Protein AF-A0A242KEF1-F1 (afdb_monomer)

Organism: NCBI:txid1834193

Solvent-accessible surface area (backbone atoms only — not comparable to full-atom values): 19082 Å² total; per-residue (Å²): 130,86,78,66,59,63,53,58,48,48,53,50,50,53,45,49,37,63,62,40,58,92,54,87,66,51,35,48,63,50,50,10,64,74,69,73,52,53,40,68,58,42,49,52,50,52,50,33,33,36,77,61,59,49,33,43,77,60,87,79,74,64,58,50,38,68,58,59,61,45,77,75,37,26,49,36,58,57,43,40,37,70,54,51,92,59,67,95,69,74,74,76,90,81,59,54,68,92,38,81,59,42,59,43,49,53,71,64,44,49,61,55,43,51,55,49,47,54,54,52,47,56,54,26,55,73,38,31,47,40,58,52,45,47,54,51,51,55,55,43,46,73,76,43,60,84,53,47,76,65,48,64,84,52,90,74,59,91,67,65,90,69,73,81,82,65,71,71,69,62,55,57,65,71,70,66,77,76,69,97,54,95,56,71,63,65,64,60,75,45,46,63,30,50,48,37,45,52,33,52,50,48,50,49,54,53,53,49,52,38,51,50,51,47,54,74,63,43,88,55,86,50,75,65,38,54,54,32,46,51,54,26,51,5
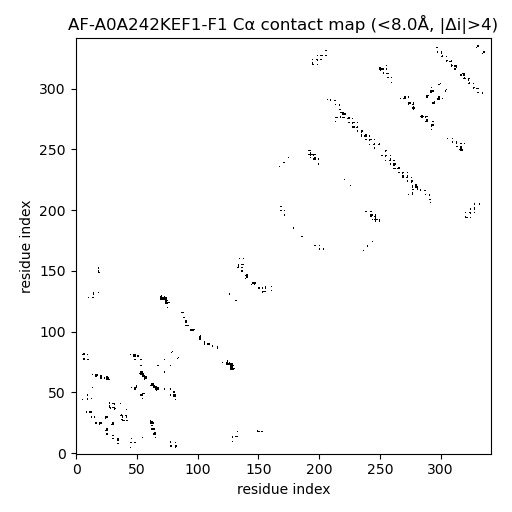4,38,56,68,46,44,51,61,35,38,52,48,22,28,77,33,50,72,41,47,69,29,54,51,52,34,51,51,46,50,48,55,25,50,53,30,46,50,52,28,51,50,44,44,23,69,58,23,68,90,40,22,70,64,45,45,58,44,51,71,58,17,72,64,48,31,48,45,52,53,49,35,48,52,51,26,54,60,36,29,74,81,43,29,62,54,23,50,56,47,46,36,51,38,47,51,48,50,59,69,70,58,58,79,81,65,80,80,125

Foldseek 3Di:
DPPPVLLVLLLQLQLCLQLQQVHLQQQLCSSCVVSVHDSVSSVVSVVLCVVLQQWDADPDRTRIHGSDDQQQAFSLSSCCSPQPPDAPDDDDPDFDCVDPCRVCVRVVVVVVSVVVSVVVSVVRRVHTSLNVSQVVLVVCCVVPVVCCVSCVSRPHDVPPVPPDDDPLVVVLVVLDDDPPDPDPVVVVVLVLLVLLSLLLNLVCVQLVVLVVVLVVLFPDDDPQLVVLVVQLVVLSNCQSVLSSQCSVCQFDLVSLVVNLVSVVSNVVSSVSSLVVRLVRRVVCNVVSCCTACSNPVNVCLVVVLSVVLNVCSVPGSSCSSVSSNVSSVCCVPPVVPPPPPD

InterPro domains:
  IPR000944 Transcription regulator Rrf2 [PF02082] (4-135)
  IPR000944 Transcription regulator Rrf2 [PS51197] (2-134)
  IPR000944 Transcription regulator Rrf2 [PTHR33221] (1-139)
  IPR010617 Endosomal/lysosomal proton channel TMEM175-like [PF06736] (166-240)
  IPR036388 Winged helix-like DNA-binding domain superfamily [G3DSA:1.10.10.10] (1-138)
  IPR036390 Winged helix DNA-binding domain superfamily [SSF46785] (7-133)

Radius of gyration: 28.28 Å; Cα contacts (8 Å, |Δi|>4): 343; chains: 1; bounding box: 75×49×67 Å

Mean predicted aligned error: 15.31 Å

Nearest PDB structures (foldseek):
  1xd7-assembly1_A-2  TM=8.697E-01  e=2.206E-06  Bacillus subtilis subsp. subtilis str. 168
  1ylf-assembly1_B  TM=8.521E-01  e=3.586E-06  Bacillus cereus ATCC 14579
  1ylf-assembly1_C  TM=8.510E-01  e=5.578E-06  Bacillus cereus ATCC 14579
  2y75-assembly1_E  TM=7.501E-01  e=2.602E-04  Bacillus subtilis
  6w8o-assembly1_B  TM=7.082E-01  e=5.729E-03  Homo sapiens

Secondary structure (DSSP, 8-state):
----HHHHHHHHHHHHHHHTTTSS--SHHHHHHHTTS-HHHHHHHHHHHHHTTSEE--SSS---EESS-GGG-BHHHHHHHHHTT--SS---S---TTSTTTTTHHHHHHHHHHHHHHHHHHHHHH-BHHHHHHHHHHHHHHH-GGGHHHHTTS---TTGGG----HHHHHHGGG-PPPSSS-THHHHHTHHHHHHHHHHHHHHHHHHHHHHHHHHT-----HHHHHHHHHHHHHHHHHHHHHHHHHH-TT-HHHHHHHHHHHHHHHHHHHHHHHHHHHH-TTTHHHHTTSGGGSHHHHHHHHHHHHHHHHHHHH-HHHHHHHHHHHHHHHHHHHTTSS---

Structure (mmCIF, N/CA/C/O backbone):
data_AF-A0A242KEF1-F1
#
_entry.id   AF-A0A242KEF1-F1
#
loop_
_atom_site.group_PDB
_atom_site.id
_atom_site.type_symbol
_atom_site.label_atom_id
_atom_site.label_alt_id
_atom_site.label_comp_id
_atom_site.label_asym_id
_atom_site.label_entity_id
_atom_site.label_seq_id
_atom_site.pdbx_PDB_ins_code
_atom_site.Cartn_x
_atom_site.Cartn_y
_atom_site.Cartn_z
_atom_site.occupancy
_atom_site.B_iso_or_equiv
_atom_site.auth_seq_id
_atom_site.auth_comp_id
_atom_site.auth_asym_id
_atom_site.auth_atom_id
_atom_site.pdbx_PDB_model_num
ATOM 1 N N . MET A 1 1 ? -28.523 14.812 12.261 1.00 41.66 1 MET A N 1
ATOM 2 C CA . MET A 1 1 ? -28.279 13.357 12.153 1.00 41.66 1 MET A CA 1
ATOM 3 C C . MET A 1 1 ? -28.254 12.754 13.543 1.00 41.66 1 MET A C 1
ATOM 5 O O . MET A 1 1 ? -27.469 13.201 14.369 1.00 41.66 1 MET A O 1
ATOM 9 N N . LYS A 1 2 ? -29.106 11.767 13.820 1.00 44.66 2 LYS A N 1
ATOM 10 C CA . LYS A 1 2 ? -28.929 10.907 14.992 1.00 44.66 2 LYS A CA 1
ATOM 11 C C . LYS A 1 2 ? -27.826 9.919 14.607 1.00 44.66 2 LYS A C 1
ATOM 13 O O . LYS A 1 2 ? -28.081 9.024 13.815 1.00 44.66 2 LYS A O 1
ATOM 18 N N . TYR A 1 3 ? -26.588 10.164 15.033 1.00 54.22 3 TYR A N 1
ATOM 19 C CA . TYR A 1 3 ? -25.475 9.261 14.731 1.00 54.22 3 TYR A CA 1
ATOM 20 C C . TYR A 1 3 ? -25.782 7.895 15.345 1.00 54.22 3 TYR A C 1
ATOM 22 O O . TYR A 1 3 ? -25.944 7.789 16.563 1.00 54.22 3 TYR A O 1
ATOM 30 N N . SER A 1 4 ? -25.917 6.860 14.517 1.00 64.69 4 SER A N 1
ATOM 31 C CA . SER A 1 4 ? -26.113 5.509 15.030 1.00 64.69 4 SER A CA 1
ATOM 32 C C . SER A 1 4 ? -24.771 4.939 15.473 1.00 64.69 4 SER A C 1
ATOM 34 O O . SER A 1 4 ? -24.050 4.302 14.711 1.00 64.69 4 SER A O 1
ATOM 36 N N . ILE A 1 5 ? -24.432 5.187 16.739 1.00 81.19 5 ILE A N 1
ATOM 37 C CA . ILE A 1 5 ? -23.292 4.553 17.422 1.00 81.19 5 ILE A CA 1
ATOM 38 C C . ILE A 1 5 ? -23.450 3.018 17.401 1.00 81.19 5 ILE A C 1
ATOM 40 O O . ILE A 1 5 ? -22.466 2.291 17.332 1.00 81.19 5 ILE A O 1
ATOM 44 N N . GLN A 1 6 ? -24.693 2.524 17.322 1.00 87.06 6 GLN A N 1
ATOM 45 C CA . GLN A 1 6 ? -25.015 1.095 17.324 1.00 87.06 6 GLN A CA 1
ATOM 46 C C . GLN A 1 6 ? -24.390 0.322 16.160 1.00 87.06 6 GLN A C 1
ATOM 48 O O . GLN A 1 6 ? -24.065 -0.850 16.331 1.00 87.06 6 GLN A O 1
ATOM 53 N N . PHE A 1 7 ? -24.212 0.946 14.990 1.00 89.94 7 PHE A N 1
ATOM 54 C CA . PHE A 1 7 ? -23.546 0.280 13.872 1.00 89.94 7 PHE A CA 1
ATOM 55 C C . PHE A 1 7 ? -22.062 0.025 14.179 1.00 89.94 7 PHE A C 1
ATOM 57 O O . PHE A 1 7 ? -21.577 -1.090 14.001 1.00 89.94 7 PHE A O 1
ATOM 64 N N . SER A 1 8 ? -21.366 1.027 14.724 1.00 91.12 8 SER A N 1
ATOM 65 C CA . SER A 1 8 ? -19.976 0.883 15.173 1.00 91.12 8 SER A CA 1
ATOM 66 C C . SER A 1 8 ? -19.853 -0.125 16.318 1.00 91.12 8 SER A C 1
ATOM 68 O O . SER A 1 8 ? -18.957 -0.969 16.306 1.00 91.12 8 SER A O 1
ATOM 70 N N . ASP A 1 9 ? -20.783 -0.087 17.275 1.00 94.44 9 ASP A N 1
ATOM 71 C CA . ASP A 1 9 ? -20.835 -1.038 18.389 1.00 94.44 9 ASP A CA 1
ATOM 72 C C . ASP A 1 9 ? -21.011 -2.475 17.889 1.00 94.44 9 ASP A C 1
ATOM 74 O O . ASP A 1 9 ? -20.373 -3.390 18.398 1.00 94.44 9 ASP A O 1
ATOM 78 N N . ALA A 1 10 ? -21.840 -2.698 16.865 1.00 95.44 10 ALA A N 1
ATOM 79 C CA . ALA A 1 10 ? -22.042 -4.023 16.286 1.00 95.44 10 ALA A CA 1
ATOM 80 C C . ALA A 1 10 ? -20.762 -4.586 15.651 1.00 95.44 10 ALA A C 1
ATOM 82 O O . ALA A 1 10 ? -20.445 -5.759 15.857 1.00 95.44 10 ALA A O 1
ATOM 83 N N . ILE A 1 11 ? -20.001 -3.751 14.934 1.00 96.19 11 ILE A N 1
ATOM 84 C CA . ILE A 1 11 ? -18.694 -4.125 14.371 1.00 96.19 11 ILE A CA 1
ATOM 85 C C . ILE A 1 11 ? -17.722 -4.489 15.500 1.00 96.19 11 ILE A C 1
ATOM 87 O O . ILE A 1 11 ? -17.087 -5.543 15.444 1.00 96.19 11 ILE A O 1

= = = =

### Exercise:
In the entries above, count every line containing the word "regulator". Write only the total.

### Answer section:
3